_Action item_
Below is a listing. Quote from it, exactly, the lines from the one containing "ATOM 143 O O" down to the one containing "ATOM 168 O O", both ends included, and nothing else.

Record set below:

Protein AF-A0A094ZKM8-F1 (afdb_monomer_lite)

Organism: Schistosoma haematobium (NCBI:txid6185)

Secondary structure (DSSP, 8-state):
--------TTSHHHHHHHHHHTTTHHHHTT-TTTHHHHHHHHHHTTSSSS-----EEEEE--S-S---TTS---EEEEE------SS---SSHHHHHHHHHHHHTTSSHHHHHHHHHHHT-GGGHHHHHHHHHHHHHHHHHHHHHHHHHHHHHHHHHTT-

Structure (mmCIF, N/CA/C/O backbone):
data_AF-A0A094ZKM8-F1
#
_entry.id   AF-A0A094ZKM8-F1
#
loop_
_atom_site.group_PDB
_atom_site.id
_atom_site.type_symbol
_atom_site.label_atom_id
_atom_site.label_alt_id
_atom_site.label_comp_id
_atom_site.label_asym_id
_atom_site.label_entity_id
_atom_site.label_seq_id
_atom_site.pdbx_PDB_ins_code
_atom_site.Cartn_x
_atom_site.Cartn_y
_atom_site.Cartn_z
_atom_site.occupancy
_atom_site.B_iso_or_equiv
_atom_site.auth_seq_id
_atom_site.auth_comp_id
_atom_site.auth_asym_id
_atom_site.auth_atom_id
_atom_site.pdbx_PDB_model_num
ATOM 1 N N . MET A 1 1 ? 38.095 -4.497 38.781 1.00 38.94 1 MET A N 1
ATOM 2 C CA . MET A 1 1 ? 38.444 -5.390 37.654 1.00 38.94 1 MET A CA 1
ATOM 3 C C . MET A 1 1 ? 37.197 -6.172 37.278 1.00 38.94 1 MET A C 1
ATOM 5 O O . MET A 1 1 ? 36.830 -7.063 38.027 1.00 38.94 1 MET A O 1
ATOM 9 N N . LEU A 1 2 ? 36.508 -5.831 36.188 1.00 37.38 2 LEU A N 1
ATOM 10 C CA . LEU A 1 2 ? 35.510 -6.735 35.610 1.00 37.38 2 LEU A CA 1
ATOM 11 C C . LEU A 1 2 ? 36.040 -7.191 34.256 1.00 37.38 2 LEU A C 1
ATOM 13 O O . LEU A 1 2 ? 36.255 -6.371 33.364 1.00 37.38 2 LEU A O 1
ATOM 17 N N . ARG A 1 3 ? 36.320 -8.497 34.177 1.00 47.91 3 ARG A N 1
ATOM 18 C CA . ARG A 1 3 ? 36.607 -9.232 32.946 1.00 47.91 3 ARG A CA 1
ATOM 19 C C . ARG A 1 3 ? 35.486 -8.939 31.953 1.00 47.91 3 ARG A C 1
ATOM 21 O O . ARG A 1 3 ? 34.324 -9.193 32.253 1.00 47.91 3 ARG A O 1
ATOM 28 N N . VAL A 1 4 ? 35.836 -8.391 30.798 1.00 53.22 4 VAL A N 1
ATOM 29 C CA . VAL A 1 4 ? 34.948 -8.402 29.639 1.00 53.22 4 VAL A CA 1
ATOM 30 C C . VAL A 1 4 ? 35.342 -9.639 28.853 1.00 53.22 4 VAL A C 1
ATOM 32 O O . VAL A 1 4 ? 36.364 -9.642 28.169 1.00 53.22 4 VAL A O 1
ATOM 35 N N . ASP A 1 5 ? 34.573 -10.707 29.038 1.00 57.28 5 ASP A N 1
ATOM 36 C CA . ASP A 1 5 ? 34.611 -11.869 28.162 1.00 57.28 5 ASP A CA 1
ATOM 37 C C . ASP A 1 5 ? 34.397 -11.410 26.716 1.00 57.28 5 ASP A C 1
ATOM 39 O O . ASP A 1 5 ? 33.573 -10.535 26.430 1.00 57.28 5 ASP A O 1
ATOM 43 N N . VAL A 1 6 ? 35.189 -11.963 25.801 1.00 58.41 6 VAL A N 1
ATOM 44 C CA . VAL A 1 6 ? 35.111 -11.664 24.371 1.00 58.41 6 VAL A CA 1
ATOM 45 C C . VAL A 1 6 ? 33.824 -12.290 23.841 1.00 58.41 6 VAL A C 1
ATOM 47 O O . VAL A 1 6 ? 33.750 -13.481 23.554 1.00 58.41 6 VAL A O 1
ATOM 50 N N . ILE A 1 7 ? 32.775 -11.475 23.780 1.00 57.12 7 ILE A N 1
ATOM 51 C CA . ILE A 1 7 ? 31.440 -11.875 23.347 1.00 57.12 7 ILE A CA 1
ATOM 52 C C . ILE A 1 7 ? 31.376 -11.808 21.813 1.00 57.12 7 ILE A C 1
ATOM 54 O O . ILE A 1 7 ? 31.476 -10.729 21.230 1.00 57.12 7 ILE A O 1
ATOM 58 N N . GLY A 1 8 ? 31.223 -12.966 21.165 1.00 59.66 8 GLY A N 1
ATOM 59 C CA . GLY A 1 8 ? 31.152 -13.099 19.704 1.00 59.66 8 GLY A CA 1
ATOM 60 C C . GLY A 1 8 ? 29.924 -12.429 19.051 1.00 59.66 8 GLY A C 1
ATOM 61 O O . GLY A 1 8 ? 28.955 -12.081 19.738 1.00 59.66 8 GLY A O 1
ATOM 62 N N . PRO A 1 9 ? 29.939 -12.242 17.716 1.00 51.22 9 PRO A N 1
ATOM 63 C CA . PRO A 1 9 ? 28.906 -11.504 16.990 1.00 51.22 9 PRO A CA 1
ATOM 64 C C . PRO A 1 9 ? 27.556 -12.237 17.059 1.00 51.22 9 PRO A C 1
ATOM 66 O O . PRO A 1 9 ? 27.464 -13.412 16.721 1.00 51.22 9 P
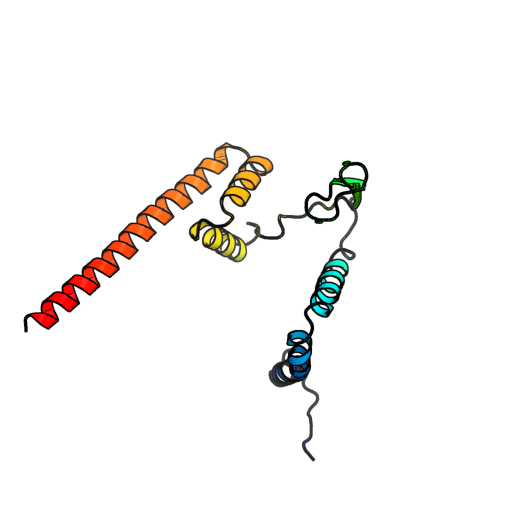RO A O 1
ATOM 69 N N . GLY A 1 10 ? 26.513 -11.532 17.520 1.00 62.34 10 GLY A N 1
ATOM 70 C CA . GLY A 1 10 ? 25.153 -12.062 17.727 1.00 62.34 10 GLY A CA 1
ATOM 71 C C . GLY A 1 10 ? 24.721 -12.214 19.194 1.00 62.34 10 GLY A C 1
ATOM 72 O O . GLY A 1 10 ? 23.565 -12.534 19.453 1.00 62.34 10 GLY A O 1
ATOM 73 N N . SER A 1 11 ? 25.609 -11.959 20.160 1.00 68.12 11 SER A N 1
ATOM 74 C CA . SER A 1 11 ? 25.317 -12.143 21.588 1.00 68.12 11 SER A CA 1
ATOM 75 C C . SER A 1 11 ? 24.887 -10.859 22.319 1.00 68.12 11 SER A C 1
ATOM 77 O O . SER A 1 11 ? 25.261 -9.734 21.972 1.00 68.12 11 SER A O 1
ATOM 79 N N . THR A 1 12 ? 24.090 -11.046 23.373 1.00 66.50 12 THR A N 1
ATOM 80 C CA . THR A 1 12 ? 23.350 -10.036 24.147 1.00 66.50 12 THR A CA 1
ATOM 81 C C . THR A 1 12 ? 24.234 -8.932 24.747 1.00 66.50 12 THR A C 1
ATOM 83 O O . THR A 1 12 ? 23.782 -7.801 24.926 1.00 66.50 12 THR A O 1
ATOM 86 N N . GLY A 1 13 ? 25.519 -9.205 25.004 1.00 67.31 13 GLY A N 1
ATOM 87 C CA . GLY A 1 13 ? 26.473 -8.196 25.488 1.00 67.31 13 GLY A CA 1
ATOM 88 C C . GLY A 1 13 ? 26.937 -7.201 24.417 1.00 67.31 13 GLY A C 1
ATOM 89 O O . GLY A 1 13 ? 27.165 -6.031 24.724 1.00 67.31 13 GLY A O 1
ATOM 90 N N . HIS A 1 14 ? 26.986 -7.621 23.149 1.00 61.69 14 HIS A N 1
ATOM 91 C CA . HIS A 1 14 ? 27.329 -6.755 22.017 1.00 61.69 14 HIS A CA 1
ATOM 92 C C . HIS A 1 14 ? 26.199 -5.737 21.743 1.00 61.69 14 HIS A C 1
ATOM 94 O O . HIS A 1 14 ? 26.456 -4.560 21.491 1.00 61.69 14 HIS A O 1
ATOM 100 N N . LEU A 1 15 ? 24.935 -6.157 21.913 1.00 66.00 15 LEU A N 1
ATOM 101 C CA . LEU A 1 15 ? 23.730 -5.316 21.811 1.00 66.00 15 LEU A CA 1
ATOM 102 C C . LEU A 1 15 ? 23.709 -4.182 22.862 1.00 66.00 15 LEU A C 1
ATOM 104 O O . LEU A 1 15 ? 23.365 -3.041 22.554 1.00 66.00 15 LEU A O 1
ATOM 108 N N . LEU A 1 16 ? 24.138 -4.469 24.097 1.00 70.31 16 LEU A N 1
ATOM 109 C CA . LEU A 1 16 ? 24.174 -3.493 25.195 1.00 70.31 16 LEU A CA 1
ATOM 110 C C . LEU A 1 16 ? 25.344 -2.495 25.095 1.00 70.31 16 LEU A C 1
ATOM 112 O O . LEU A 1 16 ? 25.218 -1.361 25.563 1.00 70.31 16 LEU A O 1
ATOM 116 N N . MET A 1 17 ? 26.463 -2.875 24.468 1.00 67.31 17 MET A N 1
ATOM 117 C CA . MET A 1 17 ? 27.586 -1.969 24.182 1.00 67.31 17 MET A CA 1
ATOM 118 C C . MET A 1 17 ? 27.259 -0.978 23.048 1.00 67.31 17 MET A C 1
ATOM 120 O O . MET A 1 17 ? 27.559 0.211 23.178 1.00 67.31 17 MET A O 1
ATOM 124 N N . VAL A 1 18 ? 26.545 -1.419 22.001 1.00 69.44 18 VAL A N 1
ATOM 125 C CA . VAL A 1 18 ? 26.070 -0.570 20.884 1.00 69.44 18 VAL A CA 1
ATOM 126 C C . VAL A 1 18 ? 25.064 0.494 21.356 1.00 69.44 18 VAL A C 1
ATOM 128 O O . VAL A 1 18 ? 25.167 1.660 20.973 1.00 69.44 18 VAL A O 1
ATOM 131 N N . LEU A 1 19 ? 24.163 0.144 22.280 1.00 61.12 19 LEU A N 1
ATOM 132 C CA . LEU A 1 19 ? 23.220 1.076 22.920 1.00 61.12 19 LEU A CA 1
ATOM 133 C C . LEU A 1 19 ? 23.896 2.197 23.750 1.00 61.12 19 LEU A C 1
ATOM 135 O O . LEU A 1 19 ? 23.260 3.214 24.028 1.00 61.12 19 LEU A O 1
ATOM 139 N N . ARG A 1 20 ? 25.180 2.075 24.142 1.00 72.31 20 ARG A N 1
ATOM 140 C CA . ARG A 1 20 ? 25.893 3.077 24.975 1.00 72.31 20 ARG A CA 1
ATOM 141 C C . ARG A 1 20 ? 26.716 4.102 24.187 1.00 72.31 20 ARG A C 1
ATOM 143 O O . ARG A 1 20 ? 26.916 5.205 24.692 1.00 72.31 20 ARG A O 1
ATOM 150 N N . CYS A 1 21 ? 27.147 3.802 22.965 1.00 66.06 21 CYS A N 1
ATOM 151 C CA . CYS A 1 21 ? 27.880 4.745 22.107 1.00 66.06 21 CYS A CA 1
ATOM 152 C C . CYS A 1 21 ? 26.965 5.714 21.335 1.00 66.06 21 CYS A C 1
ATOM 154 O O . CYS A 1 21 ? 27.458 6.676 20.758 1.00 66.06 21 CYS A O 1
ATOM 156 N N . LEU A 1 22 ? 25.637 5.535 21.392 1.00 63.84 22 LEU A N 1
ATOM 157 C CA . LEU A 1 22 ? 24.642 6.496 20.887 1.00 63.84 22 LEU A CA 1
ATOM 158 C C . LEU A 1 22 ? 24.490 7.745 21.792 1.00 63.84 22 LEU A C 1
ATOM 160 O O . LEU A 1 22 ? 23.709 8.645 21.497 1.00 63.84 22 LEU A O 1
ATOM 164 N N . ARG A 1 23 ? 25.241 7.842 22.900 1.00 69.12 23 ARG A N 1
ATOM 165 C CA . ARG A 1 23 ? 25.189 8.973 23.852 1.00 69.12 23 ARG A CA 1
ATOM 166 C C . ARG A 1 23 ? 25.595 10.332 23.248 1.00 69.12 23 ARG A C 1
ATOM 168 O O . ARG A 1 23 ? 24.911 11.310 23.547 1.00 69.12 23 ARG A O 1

End of Record set.
Record set below:

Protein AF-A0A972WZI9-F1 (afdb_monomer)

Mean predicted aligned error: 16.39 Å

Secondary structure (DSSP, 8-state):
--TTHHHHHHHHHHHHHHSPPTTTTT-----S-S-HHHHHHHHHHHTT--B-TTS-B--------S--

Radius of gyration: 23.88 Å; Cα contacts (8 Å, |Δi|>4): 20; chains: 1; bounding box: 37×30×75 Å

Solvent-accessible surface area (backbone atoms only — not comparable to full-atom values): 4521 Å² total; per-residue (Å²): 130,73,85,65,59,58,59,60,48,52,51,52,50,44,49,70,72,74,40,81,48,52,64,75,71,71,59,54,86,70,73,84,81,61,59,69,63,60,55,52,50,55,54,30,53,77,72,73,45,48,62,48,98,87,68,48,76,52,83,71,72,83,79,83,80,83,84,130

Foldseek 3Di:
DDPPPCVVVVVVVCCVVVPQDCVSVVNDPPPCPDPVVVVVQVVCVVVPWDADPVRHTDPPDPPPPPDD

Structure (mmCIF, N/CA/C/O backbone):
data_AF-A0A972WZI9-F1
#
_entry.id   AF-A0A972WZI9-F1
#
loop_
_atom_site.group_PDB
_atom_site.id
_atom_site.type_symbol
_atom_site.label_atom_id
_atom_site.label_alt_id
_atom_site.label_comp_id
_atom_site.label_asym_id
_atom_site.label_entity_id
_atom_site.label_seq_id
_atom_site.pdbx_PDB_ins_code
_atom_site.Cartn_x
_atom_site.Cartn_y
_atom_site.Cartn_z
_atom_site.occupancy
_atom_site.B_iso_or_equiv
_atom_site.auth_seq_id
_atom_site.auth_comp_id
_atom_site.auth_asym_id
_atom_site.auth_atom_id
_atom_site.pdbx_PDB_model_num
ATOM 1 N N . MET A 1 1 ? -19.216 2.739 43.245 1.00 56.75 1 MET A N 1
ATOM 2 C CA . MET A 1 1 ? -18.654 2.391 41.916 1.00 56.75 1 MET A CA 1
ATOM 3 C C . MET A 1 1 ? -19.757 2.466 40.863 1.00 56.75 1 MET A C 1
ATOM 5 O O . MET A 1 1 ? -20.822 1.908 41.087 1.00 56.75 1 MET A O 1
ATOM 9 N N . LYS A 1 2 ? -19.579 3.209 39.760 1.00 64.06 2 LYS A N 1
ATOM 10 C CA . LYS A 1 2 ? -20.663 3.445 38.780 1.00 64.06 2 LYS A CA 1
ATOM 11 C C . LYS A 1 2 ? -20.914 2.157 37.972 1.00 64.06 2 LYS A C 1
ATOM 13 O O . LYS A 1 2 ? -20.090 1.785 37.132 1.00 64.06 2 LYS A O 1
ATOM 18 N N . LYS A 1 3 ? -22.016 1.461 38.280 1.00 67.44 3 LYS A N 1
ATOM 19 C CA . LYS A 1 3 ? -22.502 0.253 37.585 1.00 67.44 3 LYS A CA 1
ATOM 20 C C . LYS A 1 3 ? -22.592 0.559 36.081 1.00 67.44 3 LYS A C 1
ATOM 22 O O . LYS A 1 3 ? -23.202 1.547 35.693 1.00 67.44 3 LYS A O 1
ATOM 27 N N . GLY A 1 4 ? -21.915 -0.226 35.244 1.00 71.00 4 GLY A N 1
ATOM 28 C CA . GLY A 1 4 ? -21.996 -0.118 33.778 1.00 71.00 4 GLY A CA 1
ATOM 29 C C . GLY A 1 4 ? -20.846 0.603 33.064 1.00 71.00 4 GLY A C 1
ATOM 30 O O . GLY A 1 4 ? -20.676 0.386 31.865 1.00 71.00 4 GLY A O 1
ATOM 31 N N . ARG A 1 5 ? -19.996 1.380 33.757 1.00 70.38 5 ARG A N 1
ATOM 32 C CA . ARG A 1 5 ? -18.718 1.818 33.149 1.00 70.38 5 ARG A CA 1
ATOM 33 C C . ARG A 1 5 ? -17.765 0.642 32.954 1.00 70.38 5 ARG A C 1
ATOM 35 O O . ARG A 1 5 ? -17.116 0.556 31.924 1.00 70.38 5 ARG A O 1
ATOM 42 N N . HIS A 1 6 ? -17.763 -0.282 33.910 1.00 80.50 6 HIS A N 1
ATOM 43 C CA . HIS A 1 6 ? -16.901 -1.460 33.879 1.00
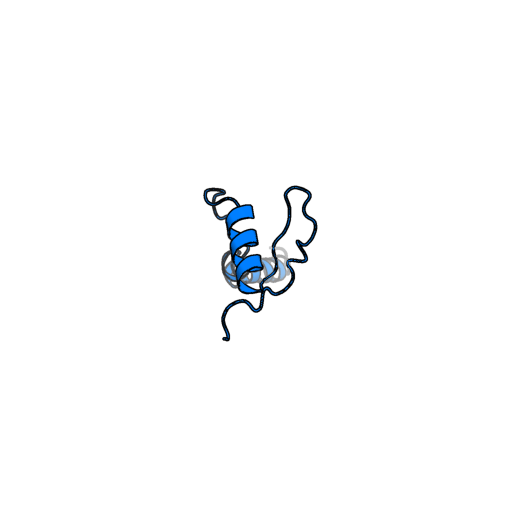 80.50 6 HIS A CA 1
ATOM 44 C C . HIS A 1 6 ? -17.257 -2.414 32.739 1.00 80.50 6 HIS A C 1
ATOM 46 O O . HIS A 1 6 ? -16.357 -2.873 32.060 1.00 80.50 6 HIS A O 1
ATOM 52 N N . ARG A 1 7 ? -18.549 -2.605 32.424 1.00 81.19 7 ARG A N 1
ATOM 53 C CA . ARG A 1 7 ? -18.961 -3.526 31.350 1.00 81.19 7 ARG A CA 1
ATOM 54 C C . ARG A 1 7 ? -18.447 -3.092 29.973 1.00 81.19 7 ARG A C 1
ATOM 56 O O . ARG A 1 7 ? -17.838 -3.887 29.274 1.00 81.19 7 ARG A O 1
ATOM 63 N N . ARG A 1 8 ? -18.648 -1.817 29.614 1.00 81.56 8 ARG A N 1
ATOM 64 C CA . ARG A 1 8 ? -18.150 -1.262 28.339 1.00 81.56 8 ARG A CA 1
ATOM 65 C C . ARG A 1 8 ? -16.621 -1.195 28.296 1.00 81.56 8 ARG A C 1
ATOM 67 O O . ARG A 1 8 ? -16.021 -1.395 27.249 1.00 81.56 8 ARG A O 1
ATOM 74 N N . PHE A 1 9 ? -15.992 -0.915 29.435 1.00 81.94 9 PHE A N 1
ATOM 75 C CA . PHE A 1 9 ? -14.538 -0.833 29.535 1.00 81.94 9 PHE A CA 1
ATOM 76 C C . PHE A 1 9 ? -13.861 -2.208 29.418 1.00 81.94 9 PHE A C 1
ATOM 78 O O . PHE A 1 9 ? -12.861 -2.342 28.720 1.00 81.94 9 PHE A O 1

End of Record set.

_Answer space_
ATOM 143 O O . ARG A 1 20 ? 26.916 5.205 24.692 1.00 72.31 20 ARG A O 1
ATOM 150 N N . CYS A 1 21 ? 27.147 3.802 22.965 1.00 66.06 21 CYS A N 1
ATOM 151 C CA . CYS A 1 21 ? 27.880 4.745 22.107 1.00 66.06 21 CYS A CA 1
ATOM 152 C C . CYS A 1 21 ? 26.965 5.714 21.335 1.00 66.06 21 CYS A C 1
ATOM 154 O O . CYS A 1 21 ? 27.458 6.676 20.758 1.00 66.06 21 CYS A O 1
ATOM 156 N N . LEU A 1 22 ? 25.637 5.535 21.392 1.00 63.84 22 LEU A N 1
ATOM 157 C CA . LEU A 1 22 ? 24.642 6.496 20.887 1.00 63.84 22 LEU A CA 1
ATOM 158 C C . LEU A 1 22 ? 24.490 7.745 21.792 1.00 63.84 22 LEU A C 1
ATOM 160 O O . LEU A 1 22 ? 23.709 8.645 21.497 1.00 63.84 22 LEU A O 1
ATOM 164 N N . ARG A 1 23 ? 25.241 7.842 22.900 1.00 69.12 23 ARG A N 1
ATOM 165 C CA . ARG A 1 23 ? 25.189 8.973 23.852 1.00 69.12 23 ARG A CA 1
ATOM 166 C C . ARG A 1 23 ? 25.595 10.332 23.248 1.00 69.12 23 ARG A C 1
ATOM 168 O O . ARG A 1 23 ? 24.911 11.310 23.547 1.00 69.12 23 ARG A O 1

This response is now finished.